I would have a question about the density plot created with ggplot2
. When plotting the axis of a variable with multiple levels, should that axis return the ordered sequence from the level with higher down to lower frequency?
I am not sure about the representation I got here:
This is the dataset:
data = data.frame(cos = c(rep('5', 308), rep('3', 199), rep('0', 184), rep('2', 9)),
mag = c('Yes', 'No'))
this is the way I have tried to sort and order variable to plot on x axis (cos)
library(data.table)
data = setDT(data)[, freq := .N, by = .(cos)][order(-freq)]
and here the codde for the plot
ggplot(data) +
geom_density(aes(x= cos, fill = mag), alpha=0.4) +
labs(title="Density curve",x="cos", y = "mag") +
theme(panel.grid.major = element_blank(), panel.grid.minor = element_blank(),
panel.background = element_blank()) +
theme(axis.ticks.y=element_blank(), axis.ticks.x=element_blank())
Shouldn't be 5 the first point on x axis
, due to higher frequency?
What you are describing is not a density plot at all, since the x axis is discrete.

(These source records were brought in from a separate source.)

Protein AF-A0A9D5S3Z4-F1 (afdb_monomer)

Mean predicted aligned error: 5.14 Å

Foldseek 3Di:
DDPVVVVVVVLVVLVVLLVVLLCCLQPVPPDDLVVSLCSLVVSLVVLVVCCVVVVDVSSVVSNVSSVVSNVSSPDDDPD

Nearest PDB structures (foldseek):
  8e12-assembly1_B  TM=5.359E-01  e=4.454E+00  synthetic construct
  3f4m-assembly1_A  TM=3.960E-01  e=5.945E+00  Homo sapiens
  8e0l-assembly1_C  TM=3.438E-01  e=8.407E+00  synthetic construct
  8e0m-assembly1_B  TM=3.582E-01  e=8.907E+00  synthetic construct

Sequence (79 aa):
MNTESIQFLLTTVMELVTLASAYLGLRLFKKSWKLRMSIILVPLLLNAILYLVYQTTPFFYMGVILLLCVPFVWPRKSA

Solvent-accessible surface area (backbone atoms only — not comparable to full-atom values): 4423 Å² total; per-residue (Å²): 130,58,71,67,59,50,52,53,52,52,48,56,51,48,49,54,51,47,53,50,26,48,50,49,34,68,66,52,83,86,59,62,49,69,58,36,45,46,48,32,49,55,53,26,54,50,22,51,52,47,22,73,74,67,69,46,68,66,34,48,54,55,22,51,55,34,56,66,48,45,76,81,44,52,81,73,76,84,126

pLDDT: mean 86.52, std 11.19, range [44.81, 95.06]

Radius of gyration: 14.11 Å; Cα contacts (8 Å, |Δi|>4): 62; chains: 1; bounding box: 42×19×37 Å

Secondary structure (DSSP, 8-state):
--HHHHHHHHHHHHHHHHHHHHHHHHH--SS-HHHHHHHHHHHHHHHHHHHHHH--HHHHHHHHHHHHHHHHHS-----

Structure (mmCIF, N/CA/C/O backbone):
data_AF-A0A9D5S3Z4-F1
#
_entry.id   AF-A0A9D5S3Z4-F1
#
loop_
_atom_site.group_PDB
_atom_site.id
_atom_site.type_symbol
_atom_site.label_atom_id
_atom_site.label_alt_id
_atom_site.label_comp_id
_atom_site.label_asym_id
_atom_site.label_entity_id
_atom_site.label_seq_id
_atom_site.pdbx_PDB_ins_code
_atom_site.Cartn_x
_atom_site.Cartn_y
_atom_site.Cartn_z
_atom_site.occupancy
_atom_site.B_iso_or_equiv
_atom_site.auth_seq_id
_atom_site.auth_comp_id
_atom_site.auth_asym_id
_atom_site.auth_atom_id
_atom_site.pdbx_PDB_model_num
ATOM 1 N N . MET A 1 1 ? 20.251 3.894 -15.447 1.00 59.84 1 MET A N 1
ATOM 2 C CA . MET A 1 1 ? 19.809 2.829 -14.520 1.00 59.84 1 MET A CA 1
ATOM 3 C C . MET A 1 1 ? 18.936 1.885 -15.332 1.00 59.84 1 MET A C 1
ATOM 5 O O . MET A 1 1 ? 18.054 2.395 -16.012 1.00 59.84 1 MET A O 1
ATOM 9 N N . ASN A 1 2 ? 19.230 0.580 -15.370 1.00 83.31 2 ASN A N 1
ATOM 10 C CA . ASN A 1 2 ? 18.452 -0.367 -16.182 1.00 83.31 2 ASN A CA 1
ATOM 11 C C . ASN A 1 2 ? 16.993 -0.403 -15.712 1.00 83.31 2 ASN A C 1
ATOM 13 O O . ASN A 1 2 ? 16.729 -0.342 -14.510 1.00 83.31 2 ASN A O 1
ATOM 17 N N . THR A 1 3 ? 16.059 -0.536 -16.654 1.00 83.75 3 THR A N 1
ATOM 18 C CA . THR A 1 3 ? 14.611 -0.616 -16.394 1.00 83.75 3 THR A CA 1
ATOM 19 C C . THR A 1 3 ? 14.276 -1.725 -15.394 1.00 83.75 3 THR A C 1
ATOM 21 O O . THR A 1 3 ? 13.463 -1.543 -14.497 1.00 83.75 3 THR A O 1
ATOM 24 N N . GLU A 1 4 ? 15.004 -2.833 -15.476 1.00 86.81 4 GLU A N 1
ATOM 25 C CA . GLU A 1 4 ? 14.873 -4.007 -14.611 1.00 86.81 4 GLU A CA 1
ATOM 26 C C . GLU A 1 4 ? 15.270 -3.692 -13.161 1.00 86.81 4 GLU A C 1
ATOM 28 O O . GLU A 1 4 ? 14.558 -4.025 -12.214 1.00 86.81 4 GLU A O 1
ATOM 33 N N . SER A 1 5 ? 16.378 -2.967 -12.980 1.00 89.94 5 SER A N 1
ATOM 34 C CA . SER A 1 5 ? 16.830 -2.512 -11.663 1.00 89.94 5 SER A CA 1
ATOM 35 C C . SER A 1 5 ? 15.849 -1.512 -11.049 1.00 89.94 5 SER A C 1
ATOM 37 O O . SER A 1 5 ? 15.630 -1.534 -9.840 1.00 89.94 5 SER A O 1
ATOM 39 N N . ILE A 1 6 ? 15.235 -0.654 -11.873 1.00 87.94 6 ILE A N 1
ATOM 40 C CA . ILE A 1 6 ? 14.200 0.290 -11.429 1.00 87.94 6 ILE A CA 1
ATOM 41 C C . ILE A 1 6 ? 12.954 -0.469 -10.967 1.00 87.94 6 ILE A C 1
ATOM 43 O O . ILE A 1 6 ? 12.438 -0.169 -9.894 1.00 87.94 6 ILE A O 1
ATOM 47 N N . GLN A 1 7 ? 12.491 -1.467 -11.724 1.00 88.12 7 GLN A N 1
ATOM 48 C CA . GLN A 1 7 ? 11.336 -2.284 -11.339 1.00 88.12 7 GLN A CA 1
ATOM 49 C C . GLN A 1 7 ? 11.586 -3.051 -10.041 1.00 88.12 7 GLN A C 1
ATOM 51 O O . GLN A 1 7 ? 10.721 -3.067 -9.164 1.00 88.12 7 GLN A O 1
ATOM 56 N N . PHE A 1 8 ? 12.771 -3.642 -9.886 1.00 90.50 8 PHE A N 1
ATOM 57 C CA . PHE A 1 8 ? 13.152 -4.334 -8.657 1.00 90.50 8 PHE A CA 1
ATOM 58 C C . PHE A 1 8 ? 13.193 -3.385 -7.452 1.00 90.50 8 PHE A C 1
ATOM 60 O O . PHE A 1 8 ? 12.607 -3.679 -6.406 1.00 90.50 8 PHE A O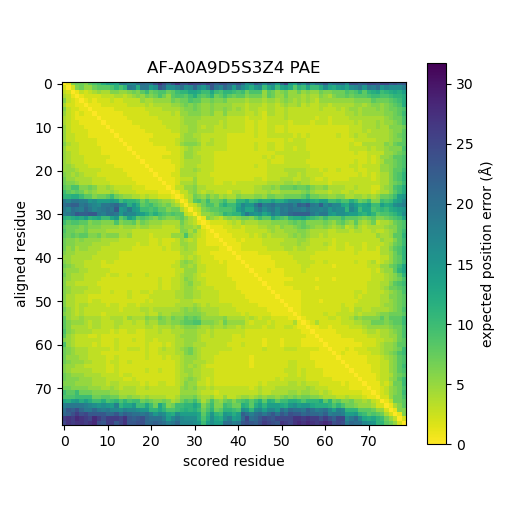 1
ATOM 67 N N . LEU A 1 9 ? 13.824 -2.216 -7.612 1.00 92.38 9 LEU A N 1
ATOM 68 C CA . LEU A 1 9 ? 13.889 -1.196 -6.567 1.00 92.38 9 LEU A CA 1
ATOM 69 C C . LEU A 1 9 ? 12.487 -0.714 -6.180 1.00 92.38 9 LEU A C 1
ATOM 71 O O . LEU A 1 9 ? 12.164 -0.637 -4.997 1.00 92.38 9 LEU A O 1
ATOM 75 N N . LEU A 1 10 ? 11.644 -0.424 -7.170 1.00 90.75 10 LEU A N 1
ATOM 76 C CA . LEU A 1 10 ? 10.291 0.080 -6.958 1.00 90.75 10 LEU A CA 1
ATOM 77 C C . LEU A 1 10 ? 9.401 -0.967 -6.280 1.00 90.75 10 LEU A C 1
ATOM 79 O O . LEU A 1 10 ? 8.655 -0.626 -5.366 1.00 90.75 10 LEU A O 1
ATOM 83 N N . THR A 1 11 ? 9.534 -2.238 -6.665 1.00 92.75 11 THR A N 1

A density plot shows the estimated probability distribution function along a continuous variable, so with a discrete axis, the value of a "density" curve anywhere other than the peak over each discrete x axis tick is meaningless (and potentially misleading).
From the comments, what you are looking for is effectively just a bar plot, but using bell curves rather than rectangles for the "bars".

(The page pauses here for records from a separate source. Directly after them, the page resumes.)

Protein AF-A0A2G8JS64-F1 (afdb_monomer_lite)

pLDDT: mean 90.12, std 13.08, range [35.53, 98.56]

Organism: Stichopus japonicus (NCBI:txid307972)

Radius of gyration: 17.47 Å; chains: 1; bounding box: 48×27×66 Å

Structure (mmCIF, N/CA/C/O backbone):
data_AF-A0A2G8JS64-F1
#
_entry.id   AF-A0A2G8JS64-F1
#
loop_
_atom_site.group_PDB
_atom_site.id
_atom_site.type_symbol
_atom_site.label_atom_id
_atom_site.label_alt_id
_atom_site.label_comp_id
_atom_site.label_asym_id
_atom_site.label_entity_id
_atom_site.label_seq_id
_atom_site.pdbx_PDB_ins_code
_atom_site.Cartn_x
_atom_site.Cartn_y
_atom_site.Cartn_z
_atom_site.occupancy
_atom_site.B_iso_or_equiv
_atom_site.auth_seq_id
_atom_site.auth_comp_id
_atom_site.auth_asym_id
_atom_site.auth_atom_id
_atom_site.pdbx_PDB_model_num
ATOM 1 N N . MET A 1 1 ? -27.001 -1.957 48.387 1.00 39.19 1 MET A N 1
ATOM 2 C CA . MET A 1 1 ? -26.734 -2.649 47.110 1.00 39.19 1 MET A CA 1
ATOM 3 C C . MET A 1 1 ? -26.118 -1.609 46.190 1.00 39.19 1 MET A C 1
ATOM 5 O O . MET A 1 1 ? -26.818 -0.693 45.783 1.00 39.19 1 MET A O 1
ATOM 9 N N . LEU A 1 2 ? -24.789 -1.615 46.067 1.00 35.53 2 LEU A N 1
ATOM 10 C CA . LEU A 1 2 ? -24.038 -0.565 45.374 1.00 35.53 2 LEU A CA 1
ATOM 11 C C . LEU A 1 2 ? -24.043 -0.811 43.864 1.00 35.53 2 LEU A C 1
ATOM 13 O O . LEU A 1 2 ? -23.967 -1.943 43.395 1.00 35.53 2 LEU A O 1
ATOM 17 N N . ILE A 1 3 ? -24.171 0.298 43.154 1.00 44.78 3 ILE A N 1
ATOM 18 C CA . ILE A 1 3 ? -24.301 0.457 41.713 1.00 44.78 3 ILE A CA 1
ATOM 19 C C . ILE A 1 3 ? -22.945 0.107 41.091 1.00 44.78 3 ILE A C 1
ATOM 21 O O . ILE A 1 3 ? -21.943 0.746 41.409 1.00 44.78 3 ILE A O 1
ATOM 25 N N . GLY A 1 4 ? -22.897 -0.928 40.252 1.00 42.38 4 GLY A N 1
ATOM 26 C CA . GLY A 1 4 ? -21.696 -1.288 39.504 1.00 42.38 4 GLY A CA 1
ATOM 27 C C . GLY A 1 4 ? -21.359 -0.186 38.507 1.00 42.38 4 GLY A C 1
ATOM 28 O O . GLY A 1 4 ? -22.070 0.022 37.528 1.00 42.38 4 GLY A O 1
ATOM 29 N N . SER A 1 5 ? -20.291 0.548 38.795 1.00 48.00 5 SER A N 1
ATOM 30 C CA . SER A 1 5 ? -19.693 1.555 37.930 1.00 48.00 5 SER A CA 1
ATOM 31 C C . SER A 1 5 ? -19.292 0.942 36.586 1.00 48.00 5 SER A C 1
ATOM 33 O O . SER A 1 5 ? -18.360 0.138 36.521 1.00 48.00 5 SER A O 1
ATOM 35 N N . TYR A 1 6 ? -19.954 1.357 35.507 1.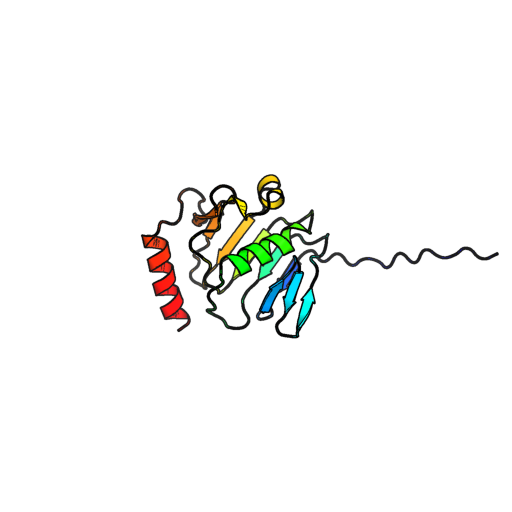00 47.47 6 TYR A N 1
ATOM 36 C CA . TYR A 1 6 ? -19.429 1.209 34.154 1.00 47.47 6 TYR A CA 1
ATOM 37 C C . TYR A 1 6 ? -18.212 2.126 34.024 1.00 47.47 6 TYR A C 1
ATOM 39 O O . TYR A 1 6 ? -18.332 3.296 33.671 1.00 47.47 6 TYR A O 1
ATOM 47 N N . VAL A 1 7 ? -17.027 1.610 34.342 1.00 46.03 7 VAL A N 1
ATOM 48 C CA . VAL A 1 7 ? -15.792 2.227 33.864 1.00 46.03 7 VAL A CA 1
ATOM 49 C C . VAL A 1 7 ? -15.714 1.882 32.384 1.00 46.03 7 VAL A C 1
ATOM 51 O O . VAL A 1 7 ? -15.188 0.843 31.993 1.00 46.03 7 VAL A O 1
ATOM 54 N N . THR A 1 8 ? -16.301 2.728 31.540 1.00 53.56 8 THR A N 1
ATOM 55 C CA . THR A 1 8 ? -15.919 2.763 30.132 1.00 53.56 8 THR A CA 1
ATOM 56 C C . THR A 1 8 ? -14.449 3.155 30.124 1.00 53.56 8 THR A C 1
ATOM 58 O O . THR A 1 8 ? -14.124 4.318 30.373 1.00 53.56 8 THR A O 1
ATOM 61 N N . PHE A 1 9 ? -13.549 2.192 29.917 1.00 57.59 9 PHE A N 1
ATOM 62 C CA . PHE A 1 9 ? -12.175 2.514 29.555 1.00 57.59 9 PHE A CA 1
ATOM 63 C C . PHE A 1 9 ? -12.269 3.488 28.383 1.00 57.59 9 PHE A C 1
ATOM 65 O O . PHE A 1 9 ? -12.842 3.149 27.348 1.00 57.59 9 PHE A O 1
ATOM 72 N N . LEU A 1 10 ? -11.815 4.725 28.585 1.00 59.19 10 LEU A N 1
ATOM 73 C CA . LEU A 1 10 ? -11.760 5.726 27.530 1.00 59.19 10 LEU A CA 1
ATOM 74 C C . LEU A 1 10 ? -10.879 5.139 26.430 1.00 59.19 10 LEU A C 1
ATOM 76 O O . LEU A 1 10 ? -9.659 5.087 26.566 1.00 59.19 10 LEU A O 1
ATOM 80 N N . GLN A 1 11 ? -11.504 4.613 25.378 1.00 76.88 11 GLN A N 1
ATOM 81 C CA . GLN A 1 11 ? -10.785 4.061 24.246 1.00 76.88 11 GLN A CA 1
ATOM 82 C C . GLN A 1 11 ? -10.125 5.242 23.540 1.00 76.88 11 GLN A C 1
ATOM 84 O O . GLN A 1 11 ? -10.802 6.043 22.897 1.00 76.88 11 GLN A O 1
ATOM 89 N N . ILE A 1 12 ? -8.814 5.394 23.733 1.00 86.12 12 ILE A N 1
ATOM 90 C CA . ILE A 1 12 ? -8.050 6.480 23.124 1.00 86.12 12 ILE A CA 1
ATOM 91 C C . ILE A 1 12 ? -8.076 6.251 21.610 1.00 86.12 12 ILE A C 1
ATOM 93 O O . ILE A 1 12 ? -7.584 5.218 21.145 1.00 86.12 12 ILE A O 1
ATOM 97 N N . PRO A 1 13 ? -8.669 7.164 20.823 1.00 91.56 13 PRO A N 1
ATOM 98 C CA . PRO A 1 13 ? -8.724 6.985 19.388 1.00 91.56 13 PRO A CA 1
ATOM 99 C C . PRO A 1 13 ? -7.329 7.184 18.793 1.00 91.56 13 PRO A C 1
ATOM 101 O O . PRO A 1 13 ? -6.700 8.226 18.968 1.00 91.56 13 PRO A O 1
ATOM 104 N N . ILE A 1 14 ? -6.868 6.191 18.041 1.00 94.75 14 ILE A N 1
ATOM 105 C CA . ILE A 1 14 ? -5.666 6.291 17.216 1.00 94.75 14 ILE A CA 1
ATOM 106 C C . ILE A 1 14 ? -6.129 6.695 15.820 1.00 94.75 14 ILE A C 1
ATOM 108 O O . ILE A 1 14 ? -6.773 5.906 15.127 1.00 94.75 14 ILE A O 1
ATOM 112 N N . PHE A 1 15 ? -5.867 7.943 15.431 1.00 97.00 15 PHE A N 1
ATOM 113 C CA . PHE A 1 15 ? -6.229 8.453 14.105 1.00 97.00 15 PHE A CA 1
ATOM 114 C C . PHE A 1 15 ? -5.119 8.245 13.084 1.00 97.00 15 PHE A C 1
ATOM 116 O O . PHE A 1 15 ? -5.418 7.989 11.921 1.00 97.00 15 PHE A O 1
ATOM 123 N N . HIS A 1 16 ? -3.860 8.325 13.505 1.00 97.31 16 HIS A N 1
ATOM 124 C CA . HIS A 1 16 ? -2.702 8.144 12.641 1.00 97.31 16 HIS A CA 1
ATOM 125 C C . HIS A 1 16 ? -1.793 7.082 13.251 1.00 97.31 16 HIS A C 1
ATOM 127 O O . HIS A 1 16 ? -1.502 7.133 14.445 1.00 97.31 16 HIS A O 1
ATOM 133 N N . LEU A 1 17 ? -1.379 6.126 12.428 1.00 96.88 17 LEU A N 1
ATOM 134 C CA . LEU A 1 17 ? -0.421 5.091 12.785 1.00 96.88 17 LEU A CA 1
ATOM 135 C C . LEU A 1 17 ? 0.701 5.131 11.757 1.00 96.88 17 LEU A C 1
ATOM 137 O O . LEU A 1 17 ? 0.446 5.042 10.556 1.00 96.88 17 LEU A O 1
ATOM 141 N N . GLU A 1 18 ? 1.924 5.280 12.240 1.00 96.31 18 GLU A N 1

I think the best way to do this sort of niche visualization is to work out exactly what you want to plot, wrangle the data into the correct format, then draw it with simple geoms.
It will be easier to use a continuous axis and fake-label it with the discrete levels afterwards. The wrangling might look something like this:
library(tidyverse)
df <- data %>%
count(cos, mag) %>%
mutate(cos = reorder(cos, -n)) %>%
group_by(cos, mag) %>%
summarise(x = seq(0, 5, 0.01),
y = n * dnorm(x, as.numeric(cos), sd = 0.2) /
dnorm(as.numeric(cos), as.numeric(cos), sd = 0.2))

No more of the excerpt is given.